The Canadian ecologist told US lawmakers there is "little correlation" to support a "direct causal relationship" between CO2 emissions and rising global temperatures.

"There is no scientific proof that human emissions of carbon dioxide are the dominant cause of the minor warming of the Earth's atmosphere over the past 100 years," he told a US Senate Committee "If there were such a proof, it would be written down for all to see.

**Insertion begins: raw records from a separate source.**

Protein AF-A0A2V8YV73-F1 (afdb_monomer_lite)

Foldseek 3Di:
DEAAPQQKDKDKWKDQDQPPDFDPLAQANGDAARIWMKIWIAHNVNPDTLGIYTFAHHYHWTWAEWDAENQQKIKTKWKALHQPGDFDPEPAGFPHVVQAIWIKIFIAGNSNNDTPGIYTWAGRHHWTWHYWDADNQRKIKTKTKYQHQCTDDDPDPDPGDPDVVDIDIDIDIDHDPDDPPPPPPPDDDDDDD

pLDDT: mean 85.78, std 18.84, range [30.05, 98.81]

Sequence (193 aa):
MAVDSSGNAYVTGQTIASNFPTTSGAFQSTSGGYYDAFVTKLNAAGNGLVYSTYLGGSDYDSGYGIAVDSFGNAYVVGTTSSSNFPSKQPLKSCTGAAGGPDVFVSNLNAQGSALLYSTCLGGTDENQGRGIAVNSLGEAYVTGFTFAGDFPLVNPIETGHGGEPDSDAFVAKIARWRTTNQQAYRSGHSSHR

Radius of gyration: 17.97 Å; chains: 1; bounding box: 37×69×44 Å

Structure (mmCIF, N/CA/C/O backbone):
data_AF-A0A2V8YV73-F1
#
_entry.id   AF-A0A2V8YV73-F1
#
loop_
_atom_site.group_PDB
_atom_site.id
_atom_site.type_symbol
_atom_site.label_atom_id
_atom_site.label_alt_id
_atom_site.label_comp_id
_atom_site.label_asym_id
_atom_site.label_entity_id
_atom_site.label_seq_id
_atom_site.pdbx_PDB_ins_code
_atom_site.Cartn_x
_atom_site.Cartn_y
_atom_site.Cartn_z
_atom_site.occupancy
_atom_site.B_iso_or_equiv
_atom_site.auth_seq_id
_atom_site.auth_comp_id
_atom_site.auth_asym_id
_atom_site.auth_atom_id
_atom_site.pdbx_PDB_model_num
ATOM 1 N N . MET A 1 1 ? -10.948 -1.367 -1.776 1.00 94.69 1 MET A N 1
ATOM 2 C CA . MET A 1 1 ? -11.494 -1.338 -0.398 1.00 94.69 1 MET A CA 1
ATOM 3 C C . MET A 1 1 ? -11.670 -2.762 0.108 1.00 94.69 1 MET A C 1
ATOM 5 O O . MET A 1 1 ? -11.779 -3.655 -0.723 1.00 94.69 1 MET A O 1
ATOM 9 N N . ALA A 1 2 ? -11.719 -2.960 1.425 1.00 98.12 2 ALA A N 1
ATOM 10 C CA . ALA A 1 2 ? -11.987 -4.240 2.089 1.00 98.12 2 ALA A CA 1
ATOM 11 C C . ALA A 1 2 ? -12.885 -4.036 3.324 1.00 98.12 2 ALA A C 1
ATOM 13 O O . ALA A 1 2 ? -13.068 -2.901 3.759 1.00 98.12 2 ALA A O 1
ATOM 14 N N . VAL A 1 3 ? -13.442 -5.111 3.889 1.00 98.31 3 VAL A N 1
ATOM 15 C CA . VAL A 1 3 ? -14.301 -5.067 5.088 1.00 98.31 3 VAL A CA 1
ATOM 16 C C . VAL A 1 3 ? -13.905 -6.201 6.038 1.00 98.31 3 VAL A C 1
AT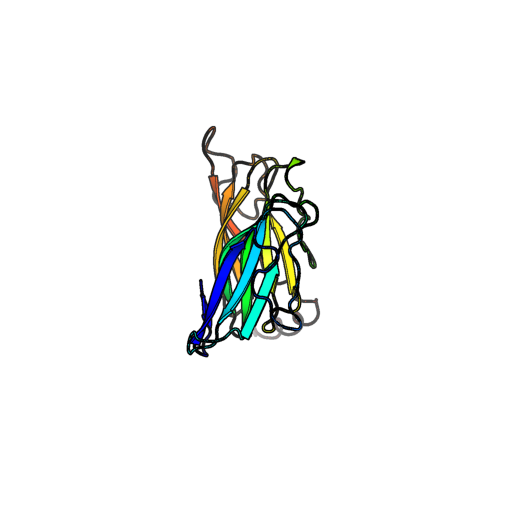OM 18 O O . VAL A 1 3 ? -13.691 -7.322 5.581 1.00 98.31 3 VAL A O 1
ATOM 21 N N . ASP A 1 4 ? -13.776 -5.914 7.339 1.00 97.94 4 ASP A N 1
ATOM 22 C CA . ASP A 1 4 ? -13.490 -6.933 8.363 1.00 97.94 4 ASP A CA 1
ATOM 23 C C . ASP A 1 4 ? -14.763 -7.637 8.878 1.00 97.94 4 ASP A C 1
ATOM 25 O O . ASP A 1 4 ? -15.889 -7.246 8.574 1.00 97.94 4 ASP A O 1
ATOM 29 N N . SER A 1 5 ? -14.604 -8.690 9.687 1.00 96.94 5 SER A N 1
ATOM 30 C CA . SER A 1 5 ? -15.735 -9.450 10.252 1.00 96.94 5 SER A CA 1
ATOM 31 C C . SER A 1 5 ? -16.614 -8.646 11.216 1.00 96.94 5 SER A C 1
ATOM 33 O O . SER A 1 5 ? -17.722 -9.074 11.530 1.00 96.94 5 SER A O 1
ATOM 35 N N . SER A 1 6 ? -16.124 -7.505 11.701 1.00 97.88 6 SER A N 1
ATOM 36 C CA . SER A 1 6 ? -16.873 -6.575 12.549 1.00 97.88 6 SER A CA 1
ATOM 37 C C . SER A 1 6 ? -17.604 -5.508 11.726 1.00 97.88 6 SER A C 1
ATOM 39 O O . SER A 1 6 ? -18.244 -4.632 12.302 1.00 97.88 6 SER A O 1
ATOM 41 N N . GLY A 1 7 ? -17.512 -5.565 10.393 1.00 98.25 7 GLY A N 1
ATOM 42 C CA . GLY A 1 7 ? -18.149 -4.634 9.467 1.00 98.25 7 GLY A CA 1
ATOM 43 C C . GLY A 1 7 ? -17.378 -3.333 9.244 1.00 98.25 7 GLY A C 1
ATOM 44 O O . GLY A 1 7 ? -17.887 -2.450 8.561 1.00 98.25 7 GLY A O 1
ATOM 45 N N . ASN A 1 8 ? -16.167 -3.179 9.787 1.00 98.75 8 ASN A N 1
ATOM 46 C CA . ASN A 1 8 ? -15.375 -1.971 9.562 1.00 98.75 8 ASN A CA 1
ATOM 47 C C . ASN A 1 8 ? -14.805 -1.971 8.142 1.00 98.75 8 ASN A C 1
ATOM 49 O O . ASN A 1 8 ? -14.223 -2.967 7.703 1.00 98.75 8 ASN A O 1
ATOM 53 N N . ALA A 1 9 ? -14.920 -0.842 7.446 1.00 98.69 9 ALA A N 1
ATOM 54 C CA . ALA A 1 9 ? -14.416 -0.692 6.086 1.00 98.69 9 ALA A CA 1
ATOM 55 C C . ALA A 1 9 ? -12.978 -0.163 6.079 1.00 98.69 9 ALA A C 1
ATOM 57 O O . ALA A 1 9 ? -12.639 0.756 6.817 1.00 98.69 9 ALA A O 1
ATOM 58 N N . TYR A 1 10 ? -12.150 -0.714 5.200 1.00 98.81 10 TYR A N 1
ATOM 59 C CA . TYR A 1 10 ? -10.764 -0.326 4.978 1.00 98.81 10 TYR A CA 1
ATOM 60 C C . TYR A 1 10 ? -10.612 0.235 3.565 1.00 98.81 10 TYR A C 1
ATOM 62 O O . TYR A 1 10 ? -10.970 -0.412 2.572 1.00 98.81 10 TYR A O 1
ATOM 70 N N . VAL A 1 11 ? -10.068 1.442 3.464 1.00 98.69 11 VAL A N 1
ATOM 71 C CA . VAL A 1 11 ? -9.917 2.186 2.213 1.00 98.69 11 VAL A CA 1
ATOM 72 C C . VAL A 1 11 ? -8.471 2.634 2.066 1.00 98.69 11 VAL A C 1
ATOM 74 O O . VAL A 1 11 ? -7.830 3.031 3.036 1.00 98.69 11 VAL A O 1
ATOM 77 N N . THR A 1 12 ? -7.975 2.560 0.836 1.00 98.75 12 THR A N 1
ATOM 78 C CA . THR A 1 12 ? -6.703 3.148 0.432 1.00 98.75 12 THR A CA 1
ATOM 79 C C . THR A 1 12 ? -6.908 3.962 -0.838 1.00 98.75 12 THR A C 1
ATOM 81 O O . THR A 1 12 ? -7.936 3.823 -1.509 1.00 98.75 12 THR A O 1
ATOM 84 N N . GLY A 1 13 ? -5.947 4.819 -1.136 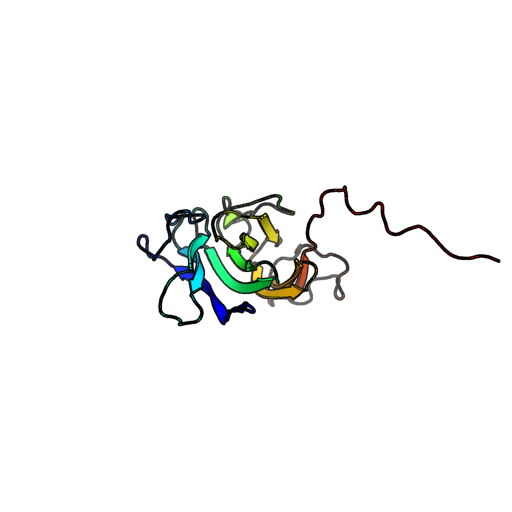1.00 98.38 13 GLY A N 1
ATOM 85 C CA . GLY A 1 13 ? -5.934 5.721 -2.273 1.00 98.38 13 GLY A CA 1
ATOM 86 C C . GLY A 1 13 ? -4.681 6.580 -2.203 1.00 98.38 13 GLY A C 1
ATOM 87 O O . GLY A 1 13 ? -3.707 6.189 -1.562 1.00 98.38 13 GLY A O 1
ATOM 88 N N . GLN A 1 14 ? -4.736 7.760 -2.812 1.00 97.94 14 GLN A N 1
ATOM 89 C CA . GLN A 1 14 ? -3.692 8.780 -2.731 1.00 97.94 14 GLN A CA 1
ATOM 90 C C . GLN A 1 14 ? -4.286 10.123 -2.307 1.00 97.94 14 GLN A C 1
ATOM 92 O O . GLN A 1 14 ? -5.467 10.388 -2.548 1.00 97.94 14 GLN A O 1
ATOM 97 N N . THR A 1 15 ? -3.470 10.984 -1.713 1.00 98.00 15 THR A N 1
ATOM 98 C CA . THR A 1 15 ? -3.848 12.348 -1.344 1.00 98.00 15 THR A CA 1
ATOM 99 C C . THR A 1 15 ? -2.670 13.304 -1.513 1.00 98.00 15 THR A C 1
ATOM 101 O O . THR A 1 15 ? -1.536 12.953 -1.211 1.00 98.00 15 THR A O 1
ATOM 104 N N . ILE A 1 16 ? -2.957 14.526 -1.969 1.00 96.69 16 ILE A N 1
ATOM 105 C CA . ILE A 1 16 ? -2.015 15.666 -1.967 1.00 96.69 16 ILE A CA 1
ATOM 106 C C . ILE A 1 16 ? -2.235 16.596 -0.770 1.00 96.69 16 ILE A C 1
ATOM 108 O O . ILE A 1 16 ? -1.519 17.575 -0.578 1.00 96.69 16 ILE A O 1
ATOM 112 N N . ALA A 1 17 ? -3.311 16.367 -0.015 1.00 96.00 17 ALA A N 1
ATOM 113 C CA . ALA A 1 17 ? -3.711 17.252 1.062 1.00 96.00 17 ALA A CA 1
ATOM 114 C C . ALA A 1 17 ? -2.784 17.047 2.259 1.00 96.00 17 ALA A C 1
ATOM 116 O O . ALA A 1 17 ? -2.738 15.948 2.801 1.00 96.00 17 ALA A O 1
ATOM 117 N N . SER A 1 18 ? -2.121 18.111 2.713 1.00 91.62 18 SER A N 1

No actual proof, as it is understood in science, exists."

He also criticised the Intergovernmental Panel on Climate Change (IPCC) for claiming "it is extremely likely" that human activity is the "dominant cause" for global warning, noting that "extremely likely" is not a scientific term.

Moore warned the statistics presented by the IPCC are not the result of mathematical calculations or statistical analysis, and may have been "invented" to support the IPCC's "expert judgement".

The Greenpeace co-founder argued the increase in atmospheric temperature on the earth's surface goes back the Ice Age when C02 was "10 times higher than today, yet life flourished" at this time.

He added: "I realise that my comments are contrary to much of the speculation about our climate that is bandied about today.

"However, I am confident that history will bear me out, both in terms of the futility of relying on computer models to predict the future, and the fact that warmer temperatures are better than colder temperatures for most species."

Moore co-founded the environmental activist group as a PhD student in ecology in 1971. He left Greenpeace in 1986 after the group became more interested in "politics" than science.

"After 15 years in the top committee I had to leave as Greenpeace took a sharp turn to the political left, and began to adopt policies that I could not accept from my scientific perspective," he said. "Climate change was not an issue when I abandoned Greenpeace, but it certainly is now."